──────── Extracted data ────────

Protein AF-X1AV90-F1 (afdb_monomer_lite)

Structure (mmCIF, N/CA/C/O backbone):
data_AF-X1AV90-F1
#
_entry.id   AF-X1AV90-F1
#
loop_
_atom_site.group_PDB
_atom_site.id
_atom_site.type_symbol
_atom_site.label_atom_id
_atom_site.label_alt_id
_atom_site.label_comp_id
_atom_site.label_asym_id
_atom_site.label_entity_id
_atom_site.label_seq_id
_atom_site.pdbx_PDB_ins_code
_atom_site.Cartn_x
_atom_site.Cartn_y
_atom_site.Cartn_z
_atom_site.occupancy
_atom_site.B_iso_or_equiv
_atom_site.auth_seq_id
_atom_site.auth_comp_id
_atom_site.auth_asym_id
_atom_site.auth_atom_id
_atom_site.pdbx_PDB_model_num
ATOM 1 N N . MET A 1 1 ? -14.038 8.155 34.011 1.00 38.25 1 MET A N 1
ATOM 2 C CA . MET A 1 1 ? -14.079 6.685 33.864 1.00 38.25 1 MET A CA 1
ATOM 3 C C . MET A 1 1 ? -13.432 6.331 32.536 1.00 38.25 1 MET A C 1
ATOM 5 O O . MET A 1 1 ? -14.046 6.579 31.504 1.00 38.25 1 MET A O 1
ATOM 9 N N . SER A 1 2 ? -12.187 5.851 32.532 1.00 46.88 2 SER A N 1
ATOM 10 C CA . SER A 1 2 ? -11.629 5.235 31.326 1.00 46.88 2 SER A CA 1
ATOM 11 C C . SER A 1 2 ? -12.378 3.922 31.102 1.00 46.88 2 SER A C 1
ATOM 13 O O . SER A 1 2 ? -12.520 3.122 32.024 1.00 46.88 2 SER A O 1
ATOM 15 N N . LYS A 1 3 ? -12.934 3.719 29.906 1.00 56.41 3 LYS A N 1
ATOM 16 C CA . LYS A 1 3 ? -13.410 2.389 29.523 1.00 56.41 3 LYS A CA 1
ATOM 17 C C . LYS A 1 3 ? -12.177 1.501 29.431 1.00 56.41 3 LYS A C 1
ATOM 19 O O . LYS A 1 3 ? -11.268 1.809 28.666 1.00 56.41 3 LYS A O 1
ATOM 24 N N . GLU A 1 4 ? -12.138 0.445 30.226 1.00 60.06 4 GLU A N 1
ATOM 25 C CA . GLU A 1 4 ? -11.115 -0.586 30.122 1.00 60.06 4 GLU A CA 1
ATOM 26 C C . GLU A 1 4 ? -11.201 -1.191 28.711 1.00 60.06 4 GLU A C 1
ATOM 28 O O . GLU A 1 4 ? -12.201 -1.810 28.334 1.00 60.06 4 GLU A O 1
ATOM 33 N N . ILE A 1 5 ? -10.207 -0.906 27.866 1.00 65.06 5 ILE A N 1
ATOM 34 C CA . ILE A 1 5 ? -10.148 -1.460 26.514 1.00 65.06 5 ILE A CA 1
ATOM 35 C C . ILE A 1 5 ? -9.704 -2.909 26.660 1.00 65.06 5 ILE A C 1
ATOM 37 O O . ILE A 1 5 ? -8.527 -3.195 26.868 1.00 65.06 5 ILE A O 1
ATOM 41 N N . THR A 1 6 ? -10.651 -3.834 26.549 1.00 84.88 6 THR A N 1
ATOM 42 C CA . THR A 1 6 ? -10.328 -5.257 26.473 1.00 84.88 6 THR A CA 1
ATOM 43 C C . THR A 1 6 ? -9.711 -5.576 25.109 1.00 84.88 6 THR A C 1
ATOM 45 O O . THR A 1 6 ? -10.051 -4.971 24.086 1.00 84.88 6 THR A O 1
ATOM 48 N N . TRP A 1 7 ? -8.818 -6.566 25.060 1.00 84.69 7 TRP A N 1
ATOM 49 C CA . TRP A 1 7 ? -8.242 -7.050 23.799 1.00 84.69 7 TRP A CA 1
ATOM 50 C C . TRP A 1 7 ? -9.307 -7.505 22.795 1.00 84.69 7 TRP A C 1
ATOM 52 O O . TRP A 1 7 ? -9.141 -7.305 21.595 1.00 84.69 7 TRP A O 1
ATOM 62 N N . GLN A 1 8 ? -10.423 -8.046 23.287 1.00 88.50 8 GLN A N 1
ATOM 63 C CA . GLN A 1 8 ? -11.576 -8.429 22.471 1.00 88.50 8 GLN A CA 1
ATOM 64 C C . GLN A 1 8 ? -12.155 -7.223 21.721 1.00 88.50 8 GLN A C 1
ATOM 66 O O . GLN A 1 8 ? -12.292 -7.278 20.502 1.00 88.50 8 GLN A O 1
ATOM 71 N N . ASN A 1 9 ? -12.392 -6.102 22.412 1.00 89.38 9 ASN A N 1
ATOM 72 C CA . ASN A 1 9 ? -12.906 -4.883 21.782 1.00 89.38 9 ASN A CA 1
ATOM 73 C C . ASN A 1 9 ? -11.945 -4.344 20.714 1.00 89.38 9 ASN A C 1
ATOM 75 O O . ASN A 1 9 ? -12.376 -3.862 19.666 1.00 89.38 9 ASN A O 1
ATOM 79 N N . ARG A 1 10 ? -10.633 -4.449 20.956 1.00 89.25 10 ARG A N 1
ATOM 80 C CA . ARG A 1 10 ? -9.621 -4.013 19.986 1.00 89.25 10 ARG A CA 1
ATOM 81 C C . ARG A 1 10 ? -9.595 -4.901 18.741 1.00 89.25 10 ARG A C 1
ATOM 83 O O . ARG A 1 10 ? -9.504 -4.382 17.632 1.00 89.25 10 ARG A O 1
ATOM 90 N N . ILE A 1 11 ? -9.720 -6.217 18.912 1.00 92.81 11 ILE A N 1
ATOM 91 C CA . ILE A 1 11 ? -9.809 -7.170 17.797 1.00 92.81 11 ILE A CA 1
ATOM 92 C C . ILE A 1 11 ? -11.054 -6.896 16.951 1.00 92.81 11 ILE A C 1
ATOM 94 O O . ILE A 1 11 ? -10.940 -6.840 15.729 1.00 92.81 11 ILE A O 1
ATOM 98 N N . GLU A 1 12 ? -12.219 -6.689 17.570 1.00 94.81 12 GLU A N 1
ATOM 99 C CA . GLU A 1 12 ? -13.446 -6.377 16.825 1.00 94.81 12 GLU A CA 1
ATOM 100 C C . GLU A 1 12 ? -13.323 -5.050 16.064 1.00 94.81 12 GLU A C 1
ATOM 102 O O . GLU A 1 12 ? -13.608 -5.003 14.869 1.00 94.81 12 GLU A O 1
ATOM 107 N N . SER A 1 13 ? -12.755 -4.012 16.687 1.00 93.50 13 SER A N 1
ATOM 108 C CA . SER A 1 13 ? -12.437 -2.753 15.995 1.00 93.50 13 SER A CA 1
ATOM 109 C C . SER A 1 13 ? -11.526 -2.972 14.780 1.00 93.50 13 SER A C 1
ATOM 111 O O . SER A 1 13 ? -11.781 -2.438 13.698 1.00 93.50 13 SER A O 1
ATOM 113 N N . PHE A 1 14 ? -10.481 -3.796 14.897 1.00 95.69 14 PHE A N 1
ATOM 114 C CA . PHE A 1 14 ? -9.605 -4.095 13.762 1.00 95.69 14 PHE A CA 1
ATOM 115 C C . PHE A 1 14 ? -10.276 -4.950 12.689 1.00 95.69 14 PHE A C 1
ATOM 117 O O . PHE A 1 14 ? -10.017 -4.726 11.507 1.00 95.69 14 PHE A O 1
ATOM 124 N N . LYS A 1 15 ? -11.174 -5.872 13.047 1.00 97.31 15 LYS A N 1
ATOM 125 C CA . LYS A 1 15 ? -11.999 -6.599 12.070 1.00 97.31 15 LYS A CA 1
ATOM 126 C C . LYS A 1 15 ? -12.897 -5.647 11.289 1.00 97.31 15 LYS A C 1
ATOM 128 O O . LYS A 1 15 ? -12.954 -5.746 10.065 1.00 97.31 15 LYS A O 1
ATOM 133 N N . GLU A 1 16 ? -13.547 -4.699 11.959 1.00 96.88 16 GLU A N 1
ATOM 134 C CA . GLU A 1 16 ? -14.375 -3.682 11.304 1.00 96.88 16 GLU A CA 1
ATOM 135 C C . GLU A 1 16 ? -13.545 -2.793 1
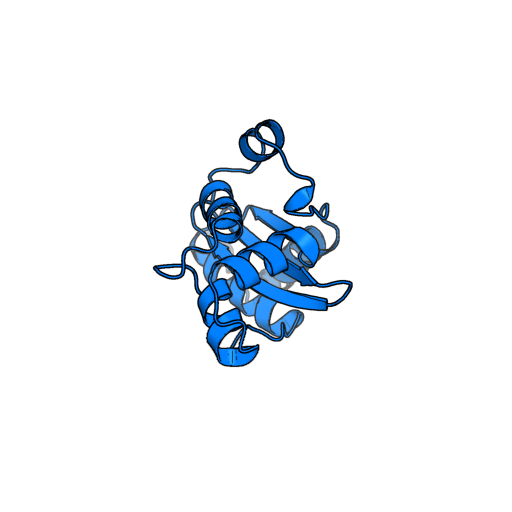0.371 1.00 96.88 16 GLU A C 1
ATOM 137 O O . GLU A 1 16 ? -13.922 -2.558 9.219 1.00 96.88 16 GLU A O 1
ATOM 142 N N . GLN A 1 17 ? -12.384 -2.324 10.836 1.00 97.25 17 GLN A N 1
ATOM 143 C CA . GLN A 1 17 ? -11.464 -1.533 10.020 1.00 97.25 17 GLN A CA 1
ATOM 144 C C . GLN A 1 17 ? -10.958 -2.331 8.813 1.00 97.25 17 GLN A C 1
ATOM 146 O O . GLN A 1 17 ? -10.966 -1.817 7.692 1.00 97.25 17 GLN A O 1
ATOM 151 N N . LEU A 1 18 ? -10.585 -3.599 9.001 1.00 98.25 18 LEU A N 1
ATOM 152 C CA . LEU A 1 18 ? -10.189 -4.481 7.908 1.00 98.25 18 LEU A CA 1
ATOM 153 C C . LEU A 1 18 ? -11.346 -4.649 6.922 1.00 98.25 18 LEU A C 1
ATOM 155 O O . LEU A 1 18 ? -11.154 -4.434 5.731 1.00 98.25 18 LEU A O 1
ATOM 159 N N . GLY A 1 19 ? -12.560 -4.922 7.402 1.00 98.19 19 GLY A N 1
ATOM 160 C CA . GLY A 1 19 ? -13.763 -4.996 6.576 1.00 98.19 19 GLY A CA 1
ATOM 161 C C . GLY A 1 19 ? -13.935 -3.749 5.707 1.00 98.19 19 GLY A C 1
ATOM 162 O O . GLY A 1 19 ? -14.054 -3.862 4.487 1.00 98.19 19 GLY A O 1
ATOM 163 N N . ARG A 1 20 ? -13.831 -2.553 6.302 1.00 98.06 20 ARG A N 1
ATOM 164 C CA . ARG A 1 20 ? -13.893 -1.264 5.588 1.00 98.06 20 ARG A CA 1
ATOM 165 C C . ARG A 1 20 ? -12.789 -1.110 4.541 1.00 98.06 20 ARG A C 1
ATOM 167 O O . ARG A 1 20 ? -13.063 -0.648 3.434 1.00 98.06 20 ARG A O 1
ATOM 174 N N . LEU A 1 21 ? -11.558 -1.505 4.863 1.00 98.12 21 LEU A N 1
ATOM 175 C CA . LEU A 1 21 ? -10.437 -1.499 3.920 1.00 98.12 21 LEU A CA 1
ATOM 176 C C . LEU A 1 21 ? -10.685 -2.463 2.747 1.00 98.12 21 LEU A C 1
ATOM 178 O O . LEU A 1 21 ? -10.410 -2.118 1.595 1.00 98.12 21 LEU A O 1
ATOM 182 N N . LEU A 1 22 ? -11.236 -3.649 3.015 1.00 97.12 22 LEU A N 1
ATOM 183 C CA . LEU A 1 22 ? -11.477 -4.685 2.010 1.00 97.12 22 LEU A CA 1
ATOM 184 C C . LEU A 1 22 ? -12.660 -4.364 1.094 1.00 97.12 22 LEU A C 1
ATOM 186 O O . LEU A 1 22 ? -12.547 -4.601 -0.108 1.00 97.12 22 LEU A O 1
ATOM 190 N N . ILE A 1 23 ? -13.748 -3.774 1.595 1.00 97.38 23 ILE A N 1
ATOM 191 C CA . ILE A 1 23 ? -14.875 -3.323 0.752 1.00 97.38 23 ILE A CA 1
ATOM 192 C C . ILE A 
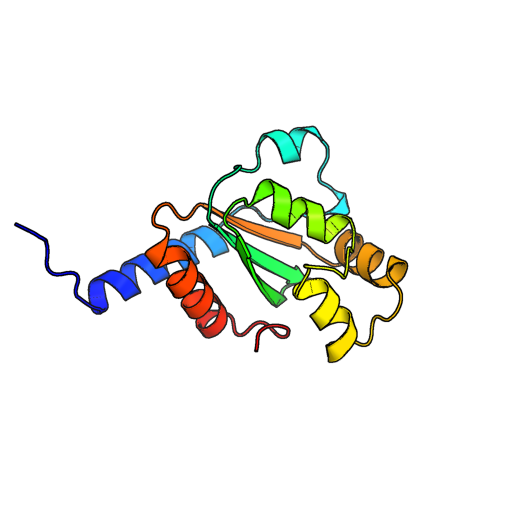1 23 ? -14.599 -1.980 0.063 1.00 97.38 23 ILE A C 1
ATOM 194 O O . ILE A 1 23 ? -15.297 -1.608 -0.877 1.00 97.38 23 ILE A O 1
ATOM 198 N N . GLY A 1 24 ? -13.569 -1.257 0.513 1.00 96.19 24 GLY A N 1
ATOM 199 C CA . GLY A 1 24 ? -13.184 0.040 -0.024 1.00 96.19 24 GLY A CA 1
ATOM 200 C C . GLY A 1 24 ? -12.913 0.022 -1.531 1.00 96.19 24 GLY A C 1
ATOM 201 O O . GLY A 1 24 ? -12.530 -0.998 -2.125 1.00 96.19 24 GLY A O 1
ATOM 202 N N . LYS A 1 25 ? -13.092 1.192 -2.157 1.00 96.62 25 LYS A N 1
ATOM 203 C CA . LYS A 1 25 ? -12.863 1.380 -3.593 1.00 96.62 25 LYS A CA 1
ATOM 204 C C . LYS A 1 25 ? -11.416 1.034 -3.951 1.00 96.62 25 LYS A C 1
ATOM 206 O O . LYS A 1 25 ? -10.474 1.464 -3.291 1.00 96.62 25 LYS A O 1
ATOM 211 N N . LYS A 1 26 ? -11.262 0.247 -5.017 1.00 97.25 26 LYS A N 1
ATOM 212 C CA . LYS A 1 26 ? -9.971 -0.136 -5.596 1.00 97.25 26 LYS A CA 1
ATOM 213 C C . LYS A 1 26 ? -9.567 0.870 -6.669 1.00 97.25 26 LYS A C 1
ATOM 215 O O . LYS A 1 26 ? -10.378 1.186 -7.537 1.00 97.25 26 LYS A O 1
ATOM 220 N N . PHE A 1 27 ? -8.317 1.313 -6.641 1.00 97.50 27 PHE A N 1
ATOM 221 C CA . PHE A 1 27 ? -7.754 2.255 -7.610 1.00 97.50 27 PHE A CA 1
ATOM 222 C C . PHE A 1 27 ? -6.553 1.636 -8.312 1.00 97.50 27 PHE A C 1
ATOM 224 O O . PHE A 1 27 ? -5.804 0.883 -7.698 1.00 97.50 27 PHE A O 1
ATOM 231 N N . ARG A 1 28 ? -6.349 1.940 -9.592 1.00 97.44 28 ARG A N 1
ATOM 232 C CA . ARG A 1 28 ? -5.141 1.545 -10.330 1.00 97.44 28 ARG A CA 1
ATOM 233 C C . ARG A 1 28 ? -4.243 2.757 -10.491 1.00 97.44 28 ARG A C 1
ATOM 235 O O . ARG A 1 28 ? -4.745 3.835 -10.783 1.00 97.44 28 ARG A O 1
ATOM 242 N N . TRP A 1 29 ? -2.931 2.580 -10.347 1.00 95.31 29 TRP A N 1
ATOM 243 C CA . TRP A 1 29 ? -1.995 3.703 -10.473 1.00 95.31 29 TRP A CA 1
ATOM 244 C C . TRP A 1 29 ? -2.014 4.347 -11.858 1.00 95.31 29 TRP A C 1
ATOM 246 O O . TRP A 1 29 ? -1.958 5.567 -11.949 1.00 95.31 29 TRP A O 1
ATOM 256 N N . LYS A 1 30 ? -2.163 3.552 -12.919 1.00 95.00 30 LYS A N 1
ATOM 257 C CA . LYS A 1 30 ? -2.278 4.074 -14.287 1.00 95.00 30 LYS A CA 1
ATOM 258 C C . LYS A 1 30 ? -3.555 4.880 -14.573 1.00 95.00 30 LYS A C 1
ATOM 260 O O . LYS A 1 30 ? -3.587 5.601 -15.559 1.00 95.00 30 LYS A O 1
ATOM 265 N N . ASP A 1 31 ? -4.589 4.751 -13.737 1.00 95.44 31 ASP A N 1
ATOM 266 C CA . ASP A 1 31 ? -5.912 5.352 -13.974 1.00 95.44 31 ASP A CA 1
ATOM 267 C C . ASP A 1 31 ? -6.183 6.560 -13.053 1.00 95.44 31 ASP A C 1
ATOM 269 O O . ASP A 1 31 ? -7.277 7.121 -13.074 1.00 95.44 31 ASP A O 1
ATOM 273 N N . VAL A 1 32 ? -5.224 6.951 -12.202 1.00 92.69 32 VAL A N 1
ATOM 274 C CA . VAL A 1 32 ? -5.380 8.082 -11.274 1.00 92.69 32 VAL A CA 1
ATOM 275 C C . VAL A 1 32 ? -4.639 9.319 -11.766 1.00 92.69 32 VAL A C 1
A
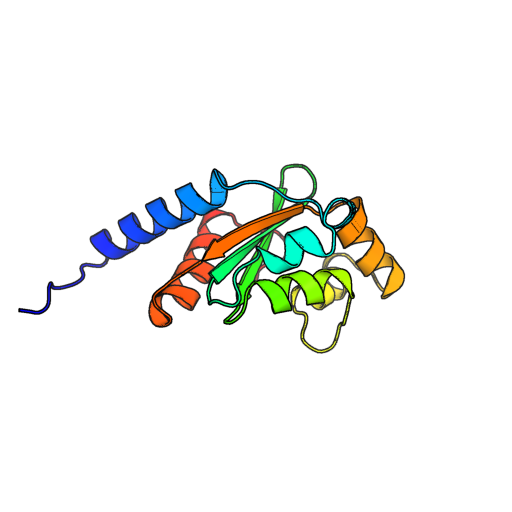TOM 277 O O . VAL A 1 32 ? -3.458 9.276 -12.101 1.00 92.69 32 VAL A O 1
ATOM 280 N N . ASP A 1 33 ? -5.335 10.451 -11.757 1.00 92.00 33 ASP A N 1
ATOM 281 C CA . ASP A 1 33 ? -4.822 11.730 -12.231 1.00 92.00 33 ASP A CA 1
ATOM 282 C C . ASP A 1 33 ? -4.515 12.702 -11.078 1.00 92.00 33 ASP A C 1
ATOM 284 O O . ASP A 1 33 ? -4.567 12.373 -9.888 1.00 92.00 33 ASP A O 1
ATOM 288 N N . HIS A 1 34 ? -4.188 13.946 -11.426 1.00 89.19 34 HIS A N 1
ATOM 289 C CA . HIS A 1 34 ? -3.919 14.989 -10.444 1.00 89.19 34 HIS A CA 1
ATOM 290 C C . HIS A 1 34 ? -5.122 15.296 -9.531 1.00 89.19 34 HIS A C 1
ATOM 292 O O . HIS A 1 34 ? -4.923 15.581 -8.348 1.00 89.19 34 HIS A O 1
ATOM 298 N N . SER A 1 35 ? -6.355 15.226 -10.045 1.00 93.12 35 SER A N 1
ATOM 299 C CA . SER A 1 35 ? -7.570 15.495 -9.270 1.00 93.12 35 SER A CA 1
ATOM 300 C C . SER A 1 35 ? -7.821 14.410 -8.226 1.00 93.12 35 SER A C 1
ATOM 302 O O . SER A 1 35 ? -8.123 14.728 -7.075 1.00 93.12 35 SER A O 1
ATOM 304 N N . PHE A 1 36 ? -7.572 13.143 -8.573 1.00 94.38 36 PHE A N 1
ATOM 305 C CA . PHE A 1 36 ? -7.652 12.028 -7.635 1.00 94.38 36 PHE A CA 1
ATOM 306 C C . PHE A 1 36 ? -6.770 12.283 -6.412 1.00 94.38 36 PHE A C 1
ATOM 308 O O . PHE A 1 36 ? -7.219 12.184 -5.269 1.00 94.38 36 PHE A O 1
ATOM 315 N N . TRP A 1 37 ? -5.519 12.684 -6.641 1.00 94.00 37 TRP A N 1
ATOM 316 C CA . TRP A 1 37 ? -4.568 12.907 -5.562 1.00 94.00 37 TRP A CA 1
ATOM 317 C C . TRP A 1 37 ? -4.954 14.046 -4.616 1.00 94.00 37 TRP A C 1
ATOM 319 O O . TRP A 1 37 ? -4.541 14.005 -3.458 1.00 94.00 37 TRP A O 1
ATOM 329 N N . LYS A 1 38 ? -5.735 15.038 -5.067 1.00 93.38 38 LYS A N 1
ATOM 330 C CA . LYS A 1 38 ? -6.275 16.100 -4.197 1.00 93.38 38 LYS A CA 1
ATOM 331 C C . LYS A 1 38 ? -7.310 15.571 -3.202 1.00 93.38 38 LYS A C 1
ATOM 333 O O . LYS A 1 38 ? -7.485 16.175 -2.149 1.00 93.38 38 LYS A O 1
ATOM 338 N N . ASN A 1 39 ? -7.933 14.433 -3.505 1.00 94.19 39 ASN A N 1
ATOM 339 C CA . ASN A 1 39 ? -8.955 13.804 -2.669 1.00 94.19 39 ASN A CA 1
ATOM 340 C C . ASN A 1 39 ? -8.397 12.711 -1.748 1.00 94.19 39 ASN A C 1
ATOM 342 O O . ASN A 1 39 ? -9.056 12.317 -0.789 1.00 94.19 39 ASN A O 1
ATOM 346 N N . VAL A 1 40 ? -7.177 12.223 -1.994 1.00 95.75 40 VAL A N 1
ATOM 347 C CA . VAL A 1 40 ? -6.511 11.294 -1.068 1.00 95.75 40 VAL A CA 1
ATOM 348 C C . VAL A 1 40 ? -6.134 12.057 0.208 1.00 95.75 40 VAL A C 1
ATOM 350 O O . VAL A 1 40 ? -5.513 13.119 0.097 1.00 95.75 40 VAL A O 1
ATOM 353 N N . PRO A 1 41 ? -6.465 11.561 1.411 1.00 96.25 41 PRO A N 1
ATOM 354 C CA . PRO A 1 41 ? -6.212 12.283 2.651 1.00 96.25 41 PRO A CA 1
ATOM 355 C C . PRO A 1 41 ? -4.712 12.422 2.950 1.00 96.25 41 PRO A C 1
ATOM 357 O O . PRO A 1 41 ? -3.917 11.500 2.754 1.00 96.25 41 PRO A O 1
ATOM 360 N N . GLU A 1 42 ? -4.330 13.571 3.503 1.00 97.06 42 GLU A N 1
ATOM 361 C CA . GLU A 1 42 ? -2.996 13.828 4.069 1.00 97.06 42 GLU A CA 1
ATOM 362 C C . GLU A 1 42 ? -2.937 13.424 5.545 1.00 97.06 42 GLU A C 1
ATOM 364 O O . GLU A 1 42 ? -2.426 14.143 6.396 1.00 97.06 42 GLU A O 1
ATOM 369 N N . LYS A 1 43 ? -3.512 12.262 5.852 1.00 96.88 43 LYS A N 1
ATOM 370 C CA . LYS A 1 43 ? -3.682 11.763 7.214 1.00 96.88 43 LYS A CA 1
ATOM 371 C C . LYS A 1 43 ? -3.069 10.376 7.388 1.00 96.88 43 LYS A C 1
ATOM 373 O O . LYS A 1 43 ? -2.752 9.727 6.377 1.00 96.88 43 LYS A O 1
ATOM 378 N N . PRO A 1 44 ? -2.911 9.918 8.643 1.00 97.56 44 PRO A N 1
ATOM 379 C CA . PRO A 1 44 ? -2.454 8.574 8.917 1.00 97.56 44 PRO A CA 1
ATOM 380 C C . PRO A 1 44 ? -3.417 7.514 8.388 1.00 97.56 44 PRO A C 1
ATOM 382 O O . PRO A 1 44 ? -4.633 7.707 8.356 1.00 97.56 44 PRO A O 1
ATOM 385 N N . GLY A 1 45 ? -2.870 6.381 7.966 1.00 97.94 45 GLY A N 1
ATOM 386 C CA . GLY A 1 45 ? -3.684 5.257 7.542 1.00 97.94 45 GLY A CA 1
ATOM 387 C C . GLY A 1 45 ? -2.900 4.067 7.017 1.00 97.94 45 GLY A C 1
ATOM 388 O O . GLY A 1 45 ? -1.683 4.134 6.815 1.00 97.94 45 GLY A O 1
ATOM 389 N N . VAL A 1 46 ? -3.639 2.989 6.780 1.00 98.31 46 VAL A N 1
ATOM 390 C CA . VAL A 1 46 ? -3.141 1.724 6.232 1.00 98.31 46 VAL A CA 1
ATOM 391 C C . VAL A 1 46 ? -3.619 1.585 4.793 1.00 98.31 46 VAL A C 1
ATOM 393 O O . VAL A 1 46 ? -4.730 1.988 4.444 1.00 98.31 46 VAL A O 1
ATOM 396 N N . TYR A 1 47 ? -2.770 1.034 3.939 1.00 98.50 47 TYR A N 1
ATOM 397 C CA . TYR A 1 47 ? -3.071 0.746 2.548 1.00 98.50 47 TYR A CA 1
ATOM 398 C C . TYR A 1 47 ? -2.624 -0.663 2.180 1.00 98.50 47 TYR A C 1
ATOM 400 O O . TYR A 1 47 ? -1.710 -1.229 2.776 1.00 98.50 47 TYR A O 1
ATOM 408 N N . VAL A 1 48 ? -3.275 -1.207 1.160 1.00 98.62 48 VAL A N 1
ATOM 409 C CA . VAL A 1 48 ? -2.932 -2.489 0.546 1.00 98.62 48 VAL A CA 1
ATOM 410 C C . VAL A 1 48 ? -2.591 -2.281 -0.916 1.00 98.62 48 VAL A C 1
ATOM 412 O O . VAL A 1 48 ? -3.229 -1.475 -1.595 1.00 98.62 48 VAL A O 1
ATOM 415 N N . ILE A 1 49 ? -1.619 -3.042 -1.403 1.00 98.56 49 ILE A N 1
ATOM 416 C CA . ILE A 1 49 ? -1.268 -3.159 -2.815 1.00 98.56 49 ILE A CA 1
ATOM 417 C C . ILE A 1 49 ? -1.710 -4.535 -3.295 1.00 98.56 49 ILE A C 1
ATOM 419 O O . ILE A 1 49 ? -1.446 -5.557 -2.661 1.00 98.56 49 ILE A O 1
ATOM 423 N N . ILE A 1 50 ? -2.415 -4.539 -4.417 1.00 98.56 50 ILE A N 1
ATOM 424 C CA . ILE A 1 50 ? -3.099 -5.694 -4.978 1.00 98.56 50 ILE A CA 1
ATOM 425 C C . ILE A 1 50 ? -2.608 -5.897 -6.405 1.00 98.56 50 ILE A C 1
ATOM 427 O O . ILE A 1 50 ? -2.717 -4.991 -7.235 1.00 98.56 50 ILE A O 1
ATOM 431 N N . GLU A 1 51 ? -2.155 -7.106 -6.707 1.00 97.94 51 GLU A N 1
ATOM 432 C CA . GLU A 1 51 ? -1.869 -7.563 -8.064 1.00 97.94 51 GLU A CA 1
ATOM 433 C C . GLU A 1 51 ? -2.922 -8.598 -8.465 1.00 97.94 51 GLU A C 1
ATOM 435 O O . GLU A 1 51 ? -3.081 -9.631 -7.811 1.00 97.94 51 GLU A O 1
ATOM 440 N N . LYS A 1 52 ? -3.658 -8.325 -9.550 1.00 93.94 52 LYS A N 1
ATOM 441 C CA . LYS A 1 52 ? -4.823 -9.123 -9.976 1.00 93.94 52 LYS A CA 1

────────

Your answer should be the lines above, from the line containing "ATOM 25 C CA" up to and including the line containing "ATOM 71 N N", reproduced exactly and with nothing else.

ATOM 25 C CA . GLU A 1 4 ? -11.115 -0.586 30.122 1.00 60.06 4 GLU A CA 1
ATOM 26 C C . GLU A 1 4 ? -11.201 -1.191 28.711 1.00 60.06 4 GLU A C 1
ATOM 28 O O . GLU A 1 4 ? -12.201 -1.810 28.334 1.00 60.06 4 GLU A O 1
ATOM 33 N N . ILE A 1 5 ? -10.207 -0.906 27.866 1.00 65.06 5 ILE A N 1
ATOM 34 C CA . ILE A 1 5 ? -10.148 -1.460 26.514 1.00 65.06 5 ILE A CA 1
ATOM 35 C C . ILE A 1 5 ? -9.704 -2.909 26.660 1.00 65.06 5 ILE A C 1
ATOM 37 O O . ILE A 1 5 ? -8.527 -3.195 26.868 1.00 65.06 5 ILE A O 1
ATOM 41 N N . THR A 1 6 ? -10.651 -3.834 26.549 1.00 84.88 6 THR A N 1
ATOM 42 C CA . THR A 1 6 ? -10.328 -5.257 26.473 1.00 84.88 6 THR A CA 1
ATOM 43 C C . THR A 1 6 ? -9.711 -5.576 25.109 1.00 84.88 6 THR A C 1
ATOM 45 O O . THR A 1 6 ? -10.051 -4.971 24.086 1.00 84.88 6 THR A O 1
ATOM 48 N N . TRP A 1 7 ? -8.818 -6.566 25.060 1.00 84.69 7 TRP A N 1
ATOM 49 C CA . TRP A 1 7 ? -8.242 -7.050 23.799 1.00 84.69 7 TRP A CA 1
ATOM 50 C C . TRP A 1 7 ? -9.307 -7.505 22.795 1.00 84.69 7 TRP A C 1
ATOM 52 O O . TRP A 1 7 ? -9.141 -7.305 21.595 1.00 84.69 7 TRP A O 1
ATOM 62 N N . GLN A 1 8 ? -10.423 -8.046 23.287 1.00 88.50 8 GLN A N 1
ATOM 63 C CA . GLN A 1 8 ? -11.576 -8.429 22.471 1.00 88.50 8 GLN A CA 1
ATOM 64 C C . GLN A 1 8 ? -12.155 -7.223 21.721 1.00 88.50 8 GLN A C 1
ATOM 66 O O . GLN A 1 8 ? -12.292 -7.278 20.502 1.00 88.50 8 GLN A O 1
ATOM 71 N N . ASN A 1 9 ? -12.392 -6.102 22.412 1.00 89.38 9 ASN A N 1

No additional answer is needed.